File Synchronization (Dropbox)
Edsu is backwards compatible with the web (via websockets) but it's actually a sibling protocol. This, combined with the fact that it was designed with embedded systems in mind (i.e. <1MB memory, <100Mhz), makes it well suited as a bridge between all kinds of systems, including in this case long-running services for desktops.
For an OSS Dropbox replacement, there needs to be a daemon that monitors both the desktop filesystem and the online storage and synchronizes the two, as well as a web UI which can configure the service and download, upload, and create sharable file URLs using just the browser.
In terms of organization, at first glance one might be tempted to look at file paths, then look at Edsu names, and try to use them the same way: e.g. /home/jai/note.txt mapping to prv.app.example-com.sync.files.home.jai.note-txt.
But this would not only be impractical (permissions would be very cumbersone, for example), but also miss out on some of the major benefits of content-addressed storage.
Instead, if a filesystem is stored in a tree of blocks, with a single named block at its root, you get these benefits:
- You can monitor changes to the entire filesystem with a single subscription
- All changes are atomic - it's easy to avoid having files and/or file hierarchies in inconsistent states (e.g. when renaming a file there is no a scenario where both the old and the new filenames exist)
- Automatic deduplicating - since identical files will resolve to the same hash, they won't be stored more than once
- Trivial snapshots and rollbacks - if the root block contains the hash of the previous root, it forms a linked list of every revision to the filesystem since its inception. Retrieving or rolling back to a snapshot is as simple as using an old root block as the current root. And because of the inherit dedeuplication it's only storing deltas between the revisions.
So a lot of the critical functionality of storage is addressed simply by Edsu being based on content-addressed storage (specifically a Merkle tree). On top of this, you can leverage Edsu's permission system so that only certain groups can access certain shares (with separate read/write permissions), use appendable block TTLs to automatically delete old snapshots, etc.

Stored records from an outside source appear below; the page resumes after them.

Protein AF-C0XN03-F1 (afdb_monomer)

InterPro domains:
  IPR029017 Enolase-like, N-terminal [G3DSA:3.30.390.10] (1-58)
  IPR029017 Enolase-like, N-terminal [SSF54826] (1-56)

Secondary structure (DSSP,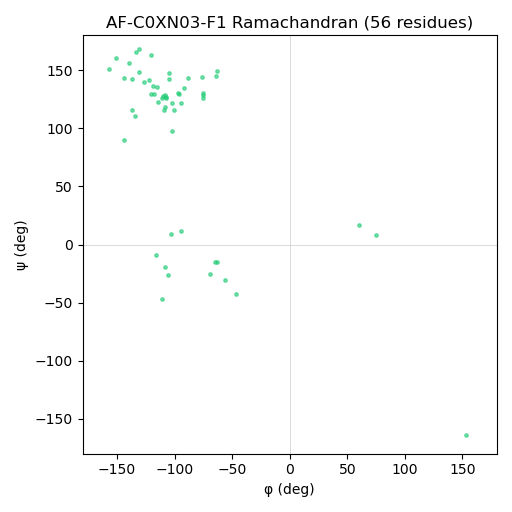 8-state):
--EEEEEEEEEEEEEEEEEEETTEEEEEEEEEEEEEEETTS-EEEEEE---HHHH---

Structure (mmCIF, N/CA/C/O backbone):
data_AF-C0XN03-F1
#
_entry.id   AF-C0XN03-F1
#
loop_
_atom_site.group_PDB
_atom_site.id
_atom_site.type_symbol
_atom_site.label_atom_id
_atom_site.label_alt_id
_atom_site.label_comp_id
_atom_site.label_asym_id
_atom_site.label_entity_id
_atom_site.label_seq_id
_atom_site.pdbx_PDB_ins_code
_atom_site.Cartn_x
_atom_site.Cartn_y
_atom_site.Cartn_z
_atom_site.occupancy
_atom_site.B_iso_or_equiv
_atom_site.auth_seq_id
_atom_site.auth_comp_id
_atom_site.auth_asym_id
_atom_site.auth_atom_id
_atom_site.pdbx_PDB_model_num
ATOM 1 N N . MET A 1 1 ? -15.990 -7.031 19.160 1.00 93.12 1 MET A N 1
ATOM 2 C CA . MET A 1 1 ? -14.906 -6.387 18.404 1.0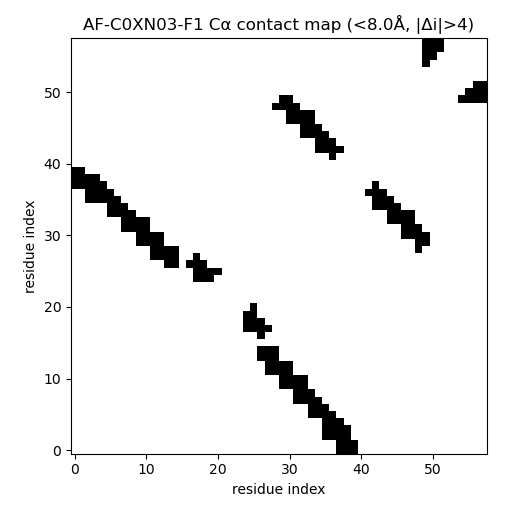0 93.12 1 MET A CA 1
ATOM 3 C C . MET A 1 1 ? -15.521 -5.961 17.100 1.00 93.12 1 MET A C 1
ATOM 5 O O . MET A 1 1 ? -15.897 -6.822 16.316 1.00 93.12 1 MET A O 1
ATOM 9 N N . GLU A 1 2 ? -15.640 -4.657 16.930 1.00 98.31 2 GLU A N 1
ATOM 10 C CA . GLU A 1 2 ? -16.260 -3.992 15.790 1.00 98.31 2 GLU A CA 1
ATOM 11 C C . GLU A 1 2 ? -15.325 -2.893 15.279 1.00 98.31 2 GLU A C 1
ATOM 13 O O . GLU A 1 2 ? -14.579 -2.288 16.055 1.00 98.31 2 GLU A O 1
ATOM 18 N N . ILE A 1 3 ? -15.359 -2.626 13.973 1.00 98.56 3 ILE A N 1
ATOM 19 C CA . ILE A 1 3 ? -14.617 -1.511 13.372 1.00 98.56 3 ILE A CA 1
ATOM 20 C C . ILE A 1 3 ? -15.345 -0.206 13.699 1.00 98.56 3 ILE A C 1
ATOM 22 O O . ILE A 1 3 ? -16.541 -0.080 13.448 1.00 98.56 3 ILE A O 1
ATOM 26 N N . THR A 1 4 ? -14.613 0.772 14.226 1.00 98.69 4 THR A N 1
ATOM 27 C CA . THR A 1 4 ? -15.143 2.098 14.577 1.00 98.69 4 THR A CA 1
ATOM 28 C C . THR A 1 4 ? -14.711 3.186 13.608 1.00 98.69 4 THR A C 1
ATOM 30 O O . THR A 1 4 ? -15.431 4.169 13.457 1.00 98.69 4 THR A O 1
ATOM 33 N N . ASP A 1 5 ? -13.565 3.021 12.942 1.00 98.69 5 ASP A N 1
ATOM 34 C CA . ASP A 1 5 ? -13.057 4.000 11.982 1.00 98.69 5 ASP A CA 1
ATOM 35 C C . ASP A 1 5 ? -12.093 3.367 10.969 1.00 98.69 5 ASP A C 1
ATOM 37 O O . ASP A 1 5 ? -11.390 2.400 11.284 1.00 98.69 5 ASP A O 1
ATOM 41 N N . ILE A 1 6 ? -12.044 3.935 9.762 1.00 98.56 6 ILE A N 1
ATOM 42 C CA . ILE A 1 6 ? -11.102 3.566 8.698 1.00 98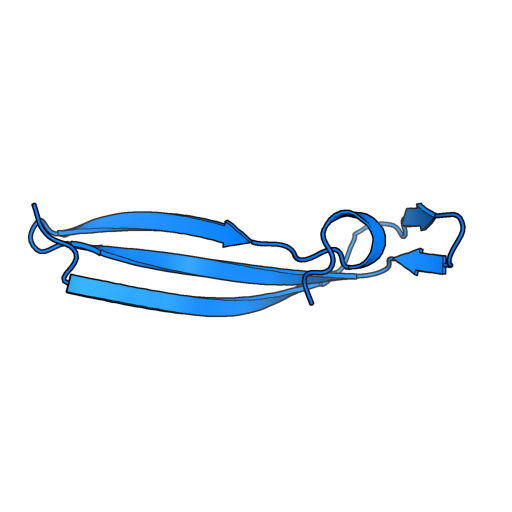.56 6 ILE A CA 1
ATOM 43 C C . ILE A 1 6 ? -10.583 4.848 8.055 1.00 98.56 6 ILE A C 1
ATOM 45 O O . ILE A 1 6 ? -11.328 5.574 7.399 1.00 98.56 6 ILE A O 1
ATOM 49 N N . ILE A 1 7 ? -9.280 5.090 8.180 1.00 98.50 7 ILE A N 1
ATOM 50 C CA . ILE A 1 7 ? -8.617 6.243 7.569 1.00 98.50 7 ILE A CA 1
ATOM 51 C C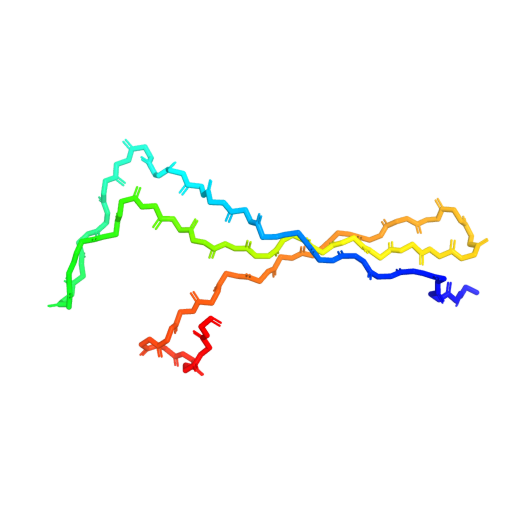 . ILE A 1 7 ? -7.577 5.747 6.571 1.00 98.50 7 ILE A C 1
ATOM 53 O O . ILE A 1 7 ? -6.737 4.916 6.912 1.00 98.50 7 ILE A O 1
ATOM 57 N N . ALA A 1 8 ? -7.612 6.285 5.351 1.00 98.19 8 ALA A N 1
ATOM 58 C CA . ALA A 1 8 ? -6.600 6.055 4.327 1.00 98.19 8 ALA A CA 1
ATOM 59 C C . ALA A 1 8 ? -5.785 7.331 4.085 1.00 98.19 8 ALA A C 1
ATOM 61 O O . ALA A 1 8 ? -6.336 8.402 3.824 1.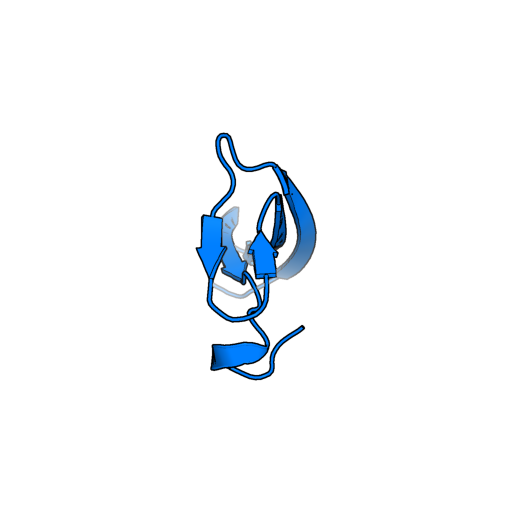00 98.19 8 ALA A O 1
ATOM 62 N N . HIS A 1 9 ? -4.463 7.209 4.143 1.00 97.81 9 HIS A N 1
ATOM 63 C CA . HIS A 1 9 ? -3.526 8.297 3.894 1.00 97.81 9 HIS A CA 1
ATOM 64 C C . HIS A 1 9 ? -2.702 8.008 2.648 1.00 97.81 9 HIS A C 1
ATOM 66 O O . HIS A 1 9 ? -1.987 7.009 2.595 1.00 97.81 9 HIS A O 1
ATOM 72 N N . LYS A 1 10 ? -2.757 8.912 1.666 1.00 97.69 10 LYS A N 1
ATOM 73 C CA . LYS A 1 10 ? -1.868 8.856 0.505 1.00 97.69 10 LYS A CA 1
ATOM 74 C C . LYS A 1 10 ? -0.470 9.318 0.900 1.00 97.69 10 LYS A C 1
ATOM 76 O O . LYS A 1 10 ? -0.296 10.411 1.438 1.00 97.69 10 LYS A O 1
ATOM 81 N N . VAL A 1 11 ? 0.519 8.479 0.621 1.00 97.75 11 VAL A N 1
ATOM 82 C CA . VAL A 1 11 ? 1.930 8.709 0.924 1.00 97.75 11 VAL A CA 1
ATOM 83 C C . VAL A 1 11 ? 2.738 8.536 -0.354 1.00 97.75 11 VAL A C 1
ATOM 85 O O . VAL A 1 11 ? 2.490 7.624 -1.137 1.00 97.75 11 VAL A O 1
ATOM 88 N N . LYS A 1 12 ? 3.727 9.409 -0.554 1.00 97.75 12 LYS A N 1
ATOM 89 C CA . LYS A 1 12 ? 4.718 9.289 -1.625 1.00 97.75 12 LYS A CA 1
ATOM 90 C C . LYS A 1 12 ? 6.060 8.903 -1.020 1.00 97.75 12 LYS A C 1
ATOM 92 O O . LYS A 1 12 ? 6.612 9.647 -0.208 1.00 97.75 12 LYS A O 1
ATOM 97 N N . VAL A 1 13 ? 6.580 7.746 -1.409 1.00 97.44 13 VAL A N 1
ATOM 98 C CA . VAL A 1 13 ? 7.840 7.197 -0.899 1.00 97.44 13 VAL A CA 1
ATOM 99 C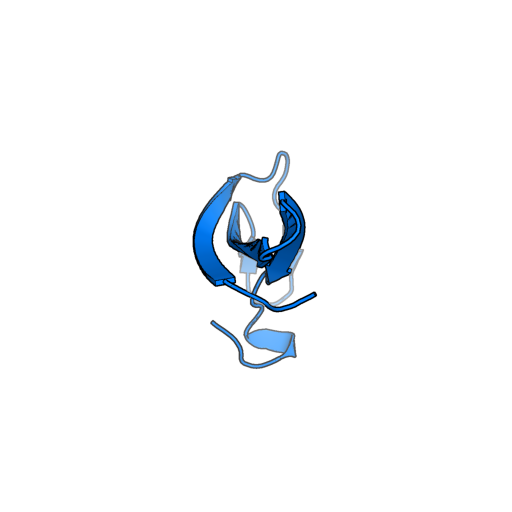 C . VAL A 1 13 ? 8.890 7.276 -1.993 1.00 97.44 13 VAL A C 1
ATOM 101 O O . VAL A 1 13 ? 8.778 6.635 -3.035 1.00 97.44 13 VAL A O 1
ATOM 104 N N . LYS A 1 14 ? 9.938 8.065 -1.753 1.00 98.12 14 LYS A N 1
ATOM 105 C CA . LYS A 1 14 ? 11.072 8.165 -2.673 1.00 98.12 14 LYS A CA 1
ATOM 106 C C . LYS A 1 14 ? 11.947 6.918 -2.566 1.00 98.12 14 LYS A C 1
ATOM 108 O O . LYS A 1 14 ? 12.367 6.552 -1.468 1.00 98.12 14 LYS A O 1
ATOM 113 N N . LEU A 1 15 ? 12.272 6.304 -3.701 1.00 97.88 15 LEU A N 1
ATOM 114 C CA . LEU A 1 15 ? 13.169 5.153 -3.734 1.00 97.88 15 LEU A CA 1
ATOM 115 C C . LEU A 1 15 ? 14.623 5.601 -3.553 1.00 97.88 15 LEU A C 1
ATOM 117 O O . LEU A 1 15 ? 15.045 6.649 -4.045 1.00 97.88 15 LEU A O 1
ATOM 121 N N . THR A 1 16 ? 15.421 4.788 -2.859 1.00 98.25 16 THR A N 1
ATOM 122 C CA . THR A 1 16 ? 16.860 5.054 -2.679 1.00 98.25 16 THR A CA 1
ATOM 123 C C . THR A 1 16 ? 17.643 4.891 -3.980 1.00 98.25 16 THR A C 1
ATOM 125 O O . THR A 1 16 ? 18.699 5.503 -4.145 1.00 98.25 16 THR A O 1
ATOM 128 N N . LYS A 1 17 ? 17.122 4.085 -4.911 1.00 98.00 17 LYS A N 1
ATOM 129 C CA . LYS A 1 17 ? 17.615 3.917 -6.279 1.00 98.00 17 LYS A CA 1
ATOM 130 C C . LYS A 1 17 ? 16.428 3.703 -7.227 1.00 98.00 17 LYS A C 1
ATOM 132 O O . LYS A 1 17 ? 15.488 3.017 -6.827 1.00 98.00 17 LYS A O 1
ATOM 137 N N . PRO A 1 18 ? 16.473 4.234 -8.460 1.00 97.88 18 PRO A N 1
ATOM 138 C CA . PRO A 1 18 ? 15.424 3.995 -9.444 1.00 97.88 18 PRO A CA 1
ATOM 139 C C . PRO A 1 18 ? 15.296 2.521 -9.851 1.00 97.88 18 PRO A C 1
AT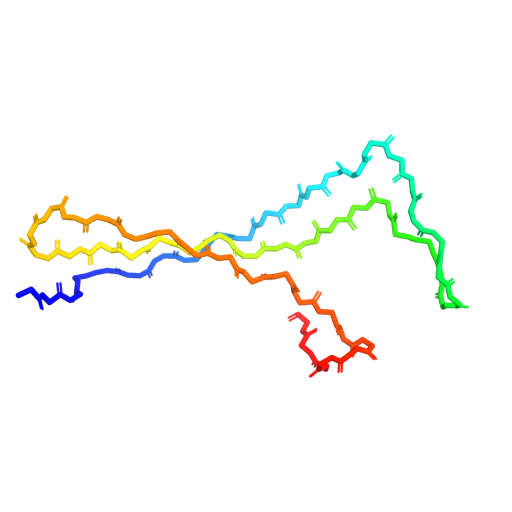OM 141 O O . PRO A 1 18 ? 16.295 1.798 -9.905 1.00 97.88 18 PRO A O 1
ATOM 144 N N . ILE A 1 19 ? 14.079 2.101 -10.202 1.00 97.50 19 ILE A N 1
ATOM 145 C CA . ILE A 1 19 ? 13.789 0.793 -10.807 1.00 97.50 19 ILE A CA 1
ATOM 146 C C . ILE A 1 19 ? 13.447 1.009 -12.282 1.00 97.50 19 ILE A C 1
ATOM 148 O O . ILE A 1 19 ? 12.548 1.782 -12.603 1.00 97.50 19 ILE A O 1
ATOM 152 N N . LYS A 1 20 ? 14.143 0.310 -13.184 1.00 97.38 20 LYS A N 1
ATOM 153 C CA . LYS A 1 20 ? 13.865 0.348 -14.627 1.00 97.38 20 LYS A CA 1
ATOM 154 C C . LYS A 1 20 ? 12.983 -0.824 -15.033 1.00 97.38 20 LYS A C 1
ATOM 156 O O . LYS A 1 20 ? 13.306 -1.973 -14.741 1.00 97.38 20 LYS A O 1
ATOM 161 N N . VAL A 1 21 ? 11.909 -0.519 -15.744 1.00 95.38 21 VAL A N 1
ATOM 162 C CA . VAL A 1 21 ? 10.963 -1.475 -16.328 1.00 95.38 21 VAL A CA 1
ATOM 163 C C . VAL A 1 21 ? 10.734 -1.119 -17.798 1.00 95.38 21 VAL A C 1
ATOM 165 O O . VAL A 1 21 ? 11.140 -0.054 -18.258 1.00 95.38 21 VAL A O 1
ATOM 168 N N . THR A 1 22 ? 10.095 -1.999 -18.568 1.00 96.56 22 THR A N 1
ATOM 169 C CA . THR A 1 22 ? 9.935 -1.826 -20.026 1.00 96.56 22 THR A CA 1
ATOM 170 C C . THR A 1 22 ? 9.252 -0.511 -20.420 1.00 96.56 22 THR A C 1
ATOM 172 O O . THR A 1 22 ? 9.541 0.039 -21.477 1.00 96.56 22 THR A O 1
ATOM 175 N N . PHE A 1 23 ? 8.361 0.006 -19.575 1.00 91.81 23 PHE A N 1
ATOM 176 C CA . PHE A 1 23 ? 7.563 1.208 -19.833 1.00 91.81 23 PHE A CA 1
ATOM 177 C C . PHE A 1 23 ? 8.057 2.460 -19.092 1.00 91.81 23 PHE A C 1
ATOM 179 O O . PHE A 1 23 ? 7.383 3.485 -19.127 1.00 91.81 23 PHE A O 1
ATOM 186 N N . GLY A 1 24 ? 9.225 2.418 -18.443 1.00 93.62 24 GLY A N 1
ATOM 187 C CA . GLY A 1 24 ? 9.804 3.612 -17.832 1.00 93.62 24 GLY A CA 1
ATOM 188 C C . GLY A 1 24 ? 10.716 3.348 -16.642 1.00 93.62 24 GLY A C 1
ATOM 189 O O . GLY A 1 24 ? 11.197 2.240 -16.403 1.00 93.62 24 GLY A O 1
ATOM 190 N N . GLU A 1 25 ? 10.960 4.413 -15.889 1.00 96.88 25 GLU A N 1
ATOM 191 C CA . GLU A 1 25 ? 11.762 4.399 -14.674 1.00 96.88 25 GLU A CA 1
ATOM 192 C C . GLU A 1 25 ? 10.910 4.874 -13.495 1.00 96.88 25 GLU A C 1
ATOM 194 O O . GLU A 1 25 ? 10.261 5.916 -13.561 1.00 96.88 25 GLU A O 1
ATOM 199 N N . ILE A 1 26 ? 10.915 4.095 -12.418 1.00 96.50 26 ILE A N 1
ATOM 200 C CA . ILE A 1 26 ? 10.182 4.372 -11.185 1.00 96.50 26 ILE A CA 1
ATOM 201 C C . ILE A 1 26 ? 11.186 4.939 -10.182 1.00 96.50 26 ILE A C 1
ATOM 203 O O . ILE A 1 26 ? 12.139 4.256 -9.801 1.00 96.50 26 ILE A O 1
ATOM 207 N N . ILE A 1 27 ? 10.995 6.195 -9.775 1.00 97.88 27 ILE A N 1
ATOM 208 C CA . ILE A 1 27 ? 11.872 6.908 -8.823 1.00 97.88 27 ILE A CA 1
ATOM 209 C C . ILE A 1 27 ? 11.219 7.112 -7.451 1.00 97.88 27 ILE A C 1
ATOM 211 O O . ILE A 1 27 ? 11.900 7.350 -6.451 1.00 97.88 27 ILE A O 1
ATOM 215 N N . ASP A 1 28 ? 9.898 7.012 -7.404 1.00 96.94 28 ASP A N 1
ATOM 216 C CA . ASP A 1 28 ? 9.073 7.063 -6.212 1.00 96.94 28 ASP A CA 1
ATOM 217 C C . ASP A 1 28 ? 7.806 6.238 -6.442 1.00 96.94 28 ASP A C 1
ATOM 219 O O . ASP A 1 28 ? 7.471 5.917 -7.583 1.00 96.94 28 ASP A O 1
ATOM 223 N N . VAL A 1 29 ? 7.150 5.860 -5.349 1.00 95.94 29 VAL A N 1
ATOM 224 C CA . VAL A 1 29 ? 5.867 5.157 -5.370 1.00 95.94 29 VAL A CA 1
ATOM 225 C C . VAL A 1 29 ? 4.837 5.956 -4.591 1.00 95.94 29 VAL A C 1
ATOM 227 O O . VAL A 1 29 ? 5.147 6.538 -3.547 1.00 95.94 29 VAL A O 1
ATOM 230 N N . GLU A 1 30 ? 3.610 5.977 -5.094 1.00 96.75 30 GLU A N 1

What's left is defining a filesystem storage format (essentially a block-based tar format, which would hopefully become a standard), then creating an Edsu-enabled FUSE-based daemon to run on the desktop, and finally building a statically-hosted webapp to configure the service and provide web-based file access.
Absolutely not trivial, certainly - this would be a big job. But it's a good example of Edsu's strengths in taking care of some of the most difficult parts of such a project: authentication, atomicity, and synchronization.